*Assignment*: Everything from the first line below through the line with "ATOM 1 N N ." is to be transcribed exactly, and nothing past it.

*Records provided*:
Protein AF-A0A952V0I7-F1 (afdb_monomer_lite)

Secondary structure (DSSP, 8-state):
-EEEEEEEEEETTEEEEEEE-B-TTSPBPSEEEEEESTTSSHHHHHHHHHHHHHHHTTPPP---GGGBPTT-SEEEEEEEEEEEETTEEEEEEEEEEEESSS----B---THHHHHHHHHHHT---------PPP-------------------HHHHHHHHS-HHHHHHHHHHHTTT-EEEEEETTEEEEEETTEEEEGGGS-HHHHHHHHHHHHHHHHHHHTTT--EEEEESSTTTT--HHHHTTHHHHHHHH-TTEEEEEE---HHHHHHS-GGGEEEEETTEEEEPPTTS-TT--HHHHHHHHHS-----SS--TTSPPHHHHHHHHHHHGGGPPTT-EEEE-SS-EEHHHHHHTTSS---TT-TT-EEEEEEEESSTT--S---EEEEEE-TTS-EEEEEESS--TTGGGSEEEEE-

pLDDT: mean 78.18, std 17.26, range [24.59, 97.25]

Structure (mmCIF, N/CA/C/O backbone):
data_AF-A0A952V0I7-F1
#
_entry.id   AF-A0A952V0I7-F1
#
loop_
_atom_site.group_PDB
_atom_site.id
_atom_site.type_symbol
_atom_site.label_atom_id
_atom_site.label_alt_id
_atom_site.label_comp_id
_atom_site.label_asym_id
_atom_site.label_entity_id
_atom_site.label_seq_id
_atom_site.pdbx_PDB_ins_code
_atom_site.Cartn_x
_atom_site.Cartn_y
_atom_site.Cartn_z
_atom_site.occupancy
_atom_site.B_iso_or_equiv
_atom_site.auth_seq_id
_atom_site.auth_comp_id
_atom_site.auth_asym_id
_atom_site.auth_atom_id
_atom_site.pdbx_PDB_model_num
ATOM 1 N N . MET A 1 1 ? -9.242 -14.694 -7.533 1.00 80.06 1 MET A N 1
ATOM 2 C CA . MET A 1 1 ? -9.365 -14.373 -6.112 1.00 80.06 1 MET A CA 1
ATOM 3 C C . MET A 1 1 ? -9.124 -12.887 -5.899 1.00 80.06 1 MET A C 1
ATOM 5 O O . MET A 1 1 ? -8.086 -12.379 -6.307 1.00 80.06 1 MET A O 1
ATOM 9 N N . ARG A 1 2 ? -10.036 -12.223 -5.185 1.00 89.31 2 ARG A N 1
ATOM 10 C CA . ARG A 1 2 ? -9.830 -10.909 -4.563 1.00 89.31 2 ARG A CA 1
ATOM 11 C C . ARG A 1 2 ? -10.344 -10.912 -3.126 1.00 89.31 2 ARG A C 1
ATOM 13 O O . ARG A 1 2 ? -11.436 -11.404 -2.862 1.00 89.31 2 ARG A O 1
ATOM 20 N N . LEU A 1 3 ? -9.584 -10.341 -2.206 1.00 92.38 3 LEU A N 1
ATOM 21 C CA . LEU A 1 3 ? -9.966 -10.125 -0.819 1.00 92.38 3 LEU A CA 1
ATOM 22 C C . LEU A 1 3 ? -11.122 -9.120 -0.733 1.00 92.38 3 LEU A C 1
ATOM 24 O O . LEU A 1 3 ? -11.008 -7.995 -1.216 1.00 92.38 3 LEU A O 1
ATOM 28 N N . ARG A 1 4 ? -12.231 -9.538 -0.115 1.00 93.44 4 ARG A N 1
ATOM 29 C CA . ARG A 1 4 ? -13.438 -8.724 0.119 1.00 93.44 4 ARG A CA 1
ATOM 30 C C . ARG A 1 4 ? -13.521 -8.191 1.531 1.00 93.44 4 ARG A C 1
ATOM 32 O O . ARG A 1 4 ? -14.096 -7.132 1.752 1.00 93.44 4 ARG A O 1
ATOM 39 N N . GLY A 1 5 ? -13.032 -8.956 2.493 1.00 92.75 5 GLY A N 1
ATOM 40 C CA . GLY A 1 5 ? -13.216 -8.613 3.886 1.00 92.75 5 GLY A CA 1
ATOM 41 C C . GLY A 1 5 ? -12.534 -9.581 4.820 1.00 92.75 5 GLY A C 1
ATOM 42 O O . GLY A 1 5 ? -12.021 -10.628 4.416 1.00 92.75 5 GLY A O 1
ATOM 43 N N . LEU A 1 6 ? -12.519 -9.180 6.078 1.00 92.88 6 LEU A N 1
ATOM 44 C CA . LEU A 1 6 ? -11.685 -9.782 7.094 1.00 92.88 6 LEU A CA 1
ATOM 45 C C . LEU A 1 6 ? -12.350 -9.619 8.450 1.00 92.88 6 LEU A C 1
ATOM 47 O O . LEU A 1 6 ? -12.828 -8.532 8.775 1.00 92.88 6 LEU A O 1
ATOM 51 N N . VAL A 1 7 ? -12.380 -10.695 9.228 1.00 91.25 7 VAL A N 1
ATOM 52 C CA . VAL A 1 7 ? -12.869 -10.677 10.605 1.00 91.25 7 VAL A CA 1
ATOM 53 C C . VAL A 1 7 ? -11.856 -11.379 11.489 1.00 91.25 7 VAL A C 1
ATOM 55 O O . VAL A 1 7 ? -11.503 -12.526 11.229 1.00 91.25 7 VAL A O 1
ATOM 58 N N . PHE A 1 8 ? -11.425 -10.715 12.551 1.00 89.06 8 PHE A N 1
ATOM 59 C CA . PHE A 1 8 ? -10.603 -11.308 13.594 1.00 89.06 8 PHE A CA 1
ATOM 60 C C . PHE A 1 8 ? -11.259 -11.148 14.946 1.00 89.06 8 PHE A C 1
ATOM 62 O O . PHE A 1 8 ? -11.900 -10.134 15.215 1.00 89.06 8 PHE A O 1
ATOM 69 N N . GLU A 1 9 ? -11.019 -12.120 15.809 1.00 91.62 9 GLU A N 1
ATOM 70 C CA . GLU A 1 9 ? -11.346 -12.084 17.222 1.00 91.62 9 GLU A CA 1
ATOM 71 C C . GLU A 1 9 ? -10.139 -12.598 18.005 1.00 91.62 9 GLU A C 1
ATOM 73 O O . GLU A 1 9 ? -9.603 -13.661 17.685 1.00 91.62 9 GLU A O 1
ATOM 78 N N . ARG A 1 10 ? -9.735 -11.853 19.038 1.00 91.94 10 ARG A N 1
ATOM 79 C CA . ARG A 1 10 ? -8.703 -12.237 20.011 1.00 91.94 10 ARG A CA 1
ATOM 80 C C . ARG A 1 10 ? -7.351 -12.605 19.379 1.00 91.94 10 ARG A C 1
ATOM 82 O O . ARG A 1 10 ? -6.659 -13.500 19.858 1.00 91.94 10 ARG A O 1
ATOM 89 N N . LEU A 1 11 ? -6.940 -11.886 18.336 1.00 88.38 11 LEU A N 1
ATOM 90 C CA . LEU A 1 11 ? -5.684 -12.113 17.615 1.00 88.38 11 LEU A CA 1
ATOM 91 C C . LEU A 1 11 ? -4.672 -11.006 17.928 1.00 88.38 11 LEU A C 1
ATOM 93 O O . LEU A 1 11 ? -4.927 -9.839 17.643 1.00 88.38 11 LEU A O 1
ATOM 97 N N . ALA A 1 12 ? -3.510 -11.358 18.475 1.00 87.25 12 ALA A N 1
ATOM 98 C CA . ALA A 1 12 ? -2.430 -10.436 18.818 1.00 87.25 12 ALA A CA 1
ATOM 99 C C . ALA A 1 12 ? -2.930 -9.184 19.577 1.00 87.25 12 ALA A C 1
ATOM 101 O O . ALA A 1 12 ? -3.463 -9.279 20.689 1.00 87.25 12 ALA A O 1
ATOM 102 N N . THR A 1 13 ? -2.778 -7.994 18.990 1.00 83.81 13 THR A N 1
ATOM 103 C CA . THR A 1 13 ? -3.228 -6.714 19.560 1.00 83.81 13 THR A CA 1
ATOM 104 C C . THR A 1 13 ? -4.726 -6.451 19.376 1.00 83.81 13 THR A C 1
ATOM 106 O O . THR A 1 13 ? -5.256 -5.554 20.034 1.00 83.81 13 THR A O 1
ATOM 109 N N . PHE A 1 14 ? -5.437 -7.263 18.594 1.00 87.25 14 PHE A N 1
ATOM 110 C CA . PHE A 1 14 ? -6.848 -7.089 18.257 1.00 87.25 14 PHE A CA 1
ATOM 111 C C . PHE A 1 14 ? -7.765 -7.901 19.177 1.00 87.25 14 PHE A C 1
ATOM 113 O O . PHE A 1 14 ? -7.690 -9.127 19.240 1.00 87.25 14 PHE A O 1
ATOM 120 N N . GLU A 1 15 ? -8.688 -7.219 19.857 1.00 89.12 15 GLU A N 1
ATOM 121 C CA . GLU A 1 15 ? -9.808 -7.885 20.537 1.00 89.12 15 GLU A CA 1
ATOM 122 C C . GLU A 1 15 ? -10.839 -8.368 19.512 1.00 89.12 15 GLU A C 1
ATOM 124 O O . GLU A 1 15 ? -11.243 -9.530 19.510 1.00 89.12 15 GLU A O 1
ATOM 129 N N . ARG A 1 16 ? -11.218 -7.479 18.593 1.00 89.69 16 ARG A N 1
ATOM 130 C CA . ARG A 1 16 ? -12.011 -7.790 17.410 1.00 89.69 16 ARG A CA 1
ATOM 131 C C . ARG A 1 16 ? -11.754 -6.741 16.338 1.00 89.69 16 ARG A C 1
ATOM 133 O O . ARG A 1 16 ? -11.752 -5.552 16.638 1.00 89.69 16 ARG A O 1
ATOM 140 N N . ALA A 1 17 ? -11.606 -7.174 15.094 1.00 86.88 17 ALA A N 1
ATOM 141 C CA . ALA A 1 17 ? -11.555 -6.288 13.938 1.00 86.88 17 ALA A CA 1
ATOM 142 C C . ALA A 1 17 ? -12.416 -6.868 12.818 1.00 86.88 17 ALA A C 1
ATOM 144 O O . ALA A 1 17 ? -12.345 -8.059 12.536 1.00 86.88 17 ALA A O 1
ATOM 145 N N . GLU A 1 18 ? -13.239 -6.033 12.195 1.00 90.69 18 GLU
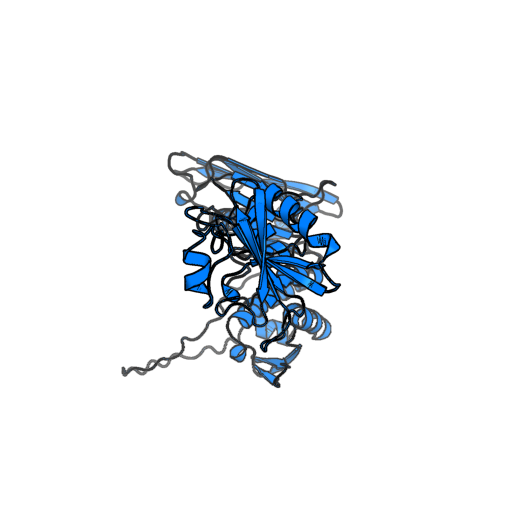 A N 1
ATOM 146 C CA . GLU A 1 18 ? -14.106 -6.415 11.084 1.00 90.69 18 GLU A CA 1
ATOM 147 C C . GLU A 1 18 ? -13.995 -5.346 10.005 1.00 90.69 18 GLU A C 1
ATOM 149 O O . GLU A 1 18 ? -14.286 -4.175 10.248 1.00 90.69 18 GLU A O 1
ATOM 154 N N . VAL A 1 19 ? -13.514 -5.741 8.829 1.00 91.31 19 VAL A N 1
ATOM 155 C CA . VAL A 1 19 ? -13.138 -4.802 7.773 1.00 91.31 19 VAL A CA 1
ATOM 156 C C . VAL A 1 19 ? -13.723 -5.252 6.449 1.00 91.31 19 VAL A C 1
ATOM 158 O O . VAL A 1 19 ? -13.559 -6.400 6.033 1.00 91.31 19 VAL A O 1
ATOM 161 N N . ASN A 1 20 ? -14.390 -4.320 5.774 1.00 93.25 20 ASN A N 1
ATOM 162 C CA . ASN A 1 20 ? -14.867 -4.484 4.410 1.00 93.25 20 ASN A CA 1
ATOM 163 C C . ASN A 1 20 ? -13.883 -3.803 3.449 1.00 93.25 20 ASN A C 1
ATOM 165 O O . ASN A 1 20 ? -13.624 -2.604 3.566 1.00 93.25 20 ASN A O 1
ATOM 169 N N . PHE A 1 21 ? -13.373 -4.560 2.484 1.00 95.06 21 PHE A N 1
ATOM 170 C CA . PHE A 1 21 ? -12.469 -4.121 1.422 1.00 95.06 21 PHE A CA 1
ATOM 171 C C . PHE A 1 21 ? -13.179 -3.984 0.071 1.00 95.06 21 PHE A C 1
ATOM 173 O O . PHE A 1 21 ? -12.562 -4.161 -0.976 1.00 95.06 21 PHE A O 1
ATOM 180 N N . CYS A 1 22 ? -14.479 -3.695 0.078 1.00 93.81 22 CYS A N 1
ATOM 181 C CA . CYS A 1 22 ? -15.244 -3.403 -1.130 1.00 93.81 22 CYS A CA 1
ATOM 182 C C . CYS A 1 22 ? -15.499 -1.898 -1.293 1.00 93.81 22 CYS A C 1
ATOM 184 O O . CYS A 1 22 ? -15.511 -1.143 -0.315 1.00 93.81 22 CYS A O 1
ATOM 186 N N . ASP A 1 23 ? -15.713 -1.466 -2.529 1.00 90.56 23 ASP A N 1
ATOM 187 C CA . ASP A 1 23 ? -16.248 -0.143 -2.839 1.00 90.56 23 ASP A CA 1
ATOM 188 C C . ASP A 1 23 ? -17.763 -0.059 -2.557 1.00 90.56 23 ASP A C 1
ATOM 190 O O . ASP A 1 23 ? -18.389 -1.007 -2.072 1.00 90.56 23 ASP A O 1
ATOM 194 N N . GLU A 1 24 ? -18.360 1.092 -2.864 1.00 87.38 24 GLU A N 1
ATOM 195 C CA . GLU A 1 24 ? -19.793 1.359 -2.676 1.00 87.38 24 GLU A CA 1
ATOM 196 C C . GLU A 1 24 ? -20.701 0.447 -3.514 1.00 87.38 24 GLU A C 1
ATOM 198 O O . GLU A 1 24 ? -21.855 0.218 -3.153 1.00 87.38 24 GLU A O 1
ATOM 203 N N . THR A 1 25 ? -20.185 -0.106 -4.615 1.00 89.25 25 THR A N 1
ATOM 204 C CA . THR A 1 25 ? -20.911 -1.054 -5.472 1.00 89.25 25 THR A CA 1
ATOM 205 C C . THR A 1 25 ? -20.835 -2.489 -4.946 1.00 89.25 25 THR A C 1
ATOM 207 O O . THR A 1 25 ? -21.522 -3.379 -5.450 1.00 89.25 25 THR A O 1
ATOM 210 N N . GLY A 1 26 ? -20.011 -2.731 -3.921 1.00 88.38 26 GLY A N 1
ATOM 211 C CA . GLY A 1 26 ? -19.719 -4.060 -3.403 1.00 88.38 26 GLY A CA 1
ATOM 212 C C . GLY A 1 26 ? -18.656 -4.808 -4.211 1.00 88.38 26 GLY A C 1
ATOM 213 O O . GLY A 1 26 ? -18.483 -6.013 -3.997 1.00 88.38 26 GLY A O 1
ATOM 214 N N . ALA A 1 27 ? -17.933 -4.144 -5.116 1.00 90.44 27 ALA A N 1
ATOM 215 C CA . ALA A 1 27 ? -16.806 -4.742 -5.821 1.00 90.44 27 ALA A CA 1
ATOM 216 C C . ALA A 1 27 ? -15.539 -4.698 -4.942 1.00 90.44 27 ALA A C 1
ATOM 218 O O . ALA A 1 27 ? -15.317 -3.705 -4.248 1.00 90.44 27 ALA A O 1
ATOM 219 N N . PRO A 1 28 ? -14.694 -5.749 -4.935 1.00 93.50 28 PRO A N 1
ATOM 220 C CA . PRO A 1 28 ? -13.454 -5.738 -4.162 1.00 93.50 28 PRO A CA 1
ATOM 221 C C . PRO A 1 28 ? -12.498 -4.653 -4.670 1.00 93.50 28 PRO A C 1
ATOM 223 O O . PRO A 1 28 ? -12.237 -4.576 -5.876 1.00 93.50 28 PRO A O 1
ATOM 226 N N . LEU A 1 29 ? -11.931 -3.874 -3.747 1.00 94.31 29 LEU A N 1
ATOM 227 C CA . LEU A 1 29 ? -10.914 -2.867 -4.046 1.00 94.31 29 LEU A CA 1
ATOM 228 C C . LEU A 1 29 ? -9.701 -3.524 -4.713 1.00 94.31 29 LEU A C 1
ATOM 230 O O . LEU A 1 29 ? -9.312 -4.636 -4.364 1.00 94.31 29 LEU A O 1
ATOM 234 N N . ASP A 1 30 ? -9.077 -2.839 -5.664 1.00 92.81 30 ASP A N 1
ATOM 235 C CA . ASP A 1 30 ? -7.882 -3.332 -6.361 1.00 92.81 30 ASP A CA 1
ATOM 236 C C . ASP A 1 30 ? -6.574 -3.053 -5.600 1.00 92.81 30 ASP A C 1
ATOM 238 O O . ASP A 1 30 ? -5.557 -3.695 -5.852 1.00 92.81 30 ASP A O 1
ATOM 242 N N . ALA A 1 31 ? -6.607 -2.137 -4.635 1.00 94.81 31 ALA A N 1
ATOM 243 C CA . ALA A 1 31 ? -5.555 -1.958 -3.648 1.00 94.81 31 ALA A CA 1
ATOM 244 C C . ALA A 1 31 ? -6.137 -1.713 -2.254 1.00 94.81 31 ALA A C 1
ATOM 246 O O . ALA A 1 31 ? -7.187 -1.081 -2.115 1.00 94.81 31 ALA A O 1
ATOM 247 N N . ILE A 1 32 ? -5.427 -2.214 -1.249 1.00 96.12 32 ILE A N 1
ATOM 248 C CA . ILE A 1 32 ? -5.694 -2.072 0.180 1.00 96.12 32 ILE A CA 1
ATOM 249 C C . ILE A 1 32 ? -4.385 -1.607 0.816 1.00 96.12 32 ILE A C 1
ATOM 251 O O . ILE A 1 32 ? -3.364 -2.276 0.678 1.00 96.12 32 ILE A O 1
ATOM 255 N N . VAL A 1 33 ? -4.405 -0.461 1.491 1.00 96.31 33 VAL A N 1
ATOM 256 C CA . VAL A 1 33 ? -3.227 0.148 2.118 1.00 96.31 33 VAL A CA 1
ATOM 257 C C . VAL A 1 33 ? -3.473 0.284 3.614 1.00 96.31 33 VAL A C 1
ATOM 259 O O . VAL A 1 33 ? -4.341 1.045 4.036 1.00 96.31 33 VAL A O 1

*Completed task*:
Protein AF-A0A952V0I7-F1 (afdb_monomer_lite)

Secondary structure (DSSP, 8-state):
-EEEEEEEEEETTEEEEEEE-B-TTSPBPSEEEEEESTTSSHHHHHHHHHHHHHHHTTPPP---GGGBPTT-SEEEEEEEEEEEETTEEEEEEEEEEEESSS----B---THHHHHHHHHHHT---------PPP-------------------HHHHHHHHS-HHHHHHHHHHHTTT-EEEEEETTEEEEEETTEEEEGGGS-HHHHHHHHHHHHHHHHHHHTTT--EEEEESSTTTT--HHHHTTHHHHHHHH-TTEEEEEE---HHHHHHS-GGGEEEEETTEEEEPPTTS-TT--HHHHHHHHHS-----SS--TTSPPHHHHHHHHHHHGGGPPTT-EEEE-SS-EEHHHHHHTTSS---TT-TT-EEEEEEEESSTT--S---EEEEEE-TTS-EEEEEESS--TTGGGSEEEEE-

pLDDT: mean 78.18, std 17.26, range [24.59, 97.25]

Structure (mmCIF, N/CA/C/O backbone):
data_AF-A0A952V0I7-F1
#
_entry.id   AF-A0A952V0I7-F1
#
loop_
_atom_site.group_PDB
_atom_site.id
_atom_site.type_symbol
_atom_site.label_atom_id
_atom_site.label_alt_id
_atom_site.label_comp_id
_atom_site.label_asym_id
_atom_site.label_entity_id
_atom_site.label_seq_id
_atom_site.pdbx_PDB_ins_code
_atom_site.Cartn_x
_atom_site.Cartn_y
_atom_site.Cartn_z
_atom_site.occupancy
_atom_site.B_iso_or_equiv
_atom_site.auth_seq_id
_atom_site.auth_comp_id
_atom_site.auth_asym_id
_atom_site.auth_atom_id
_atom_site.pdbx_PDB_model_num
ATOM 1 N N . MET A 1 1 ? -9.242 -14.694 -7.533 1.00 80.06 1 MET A N 1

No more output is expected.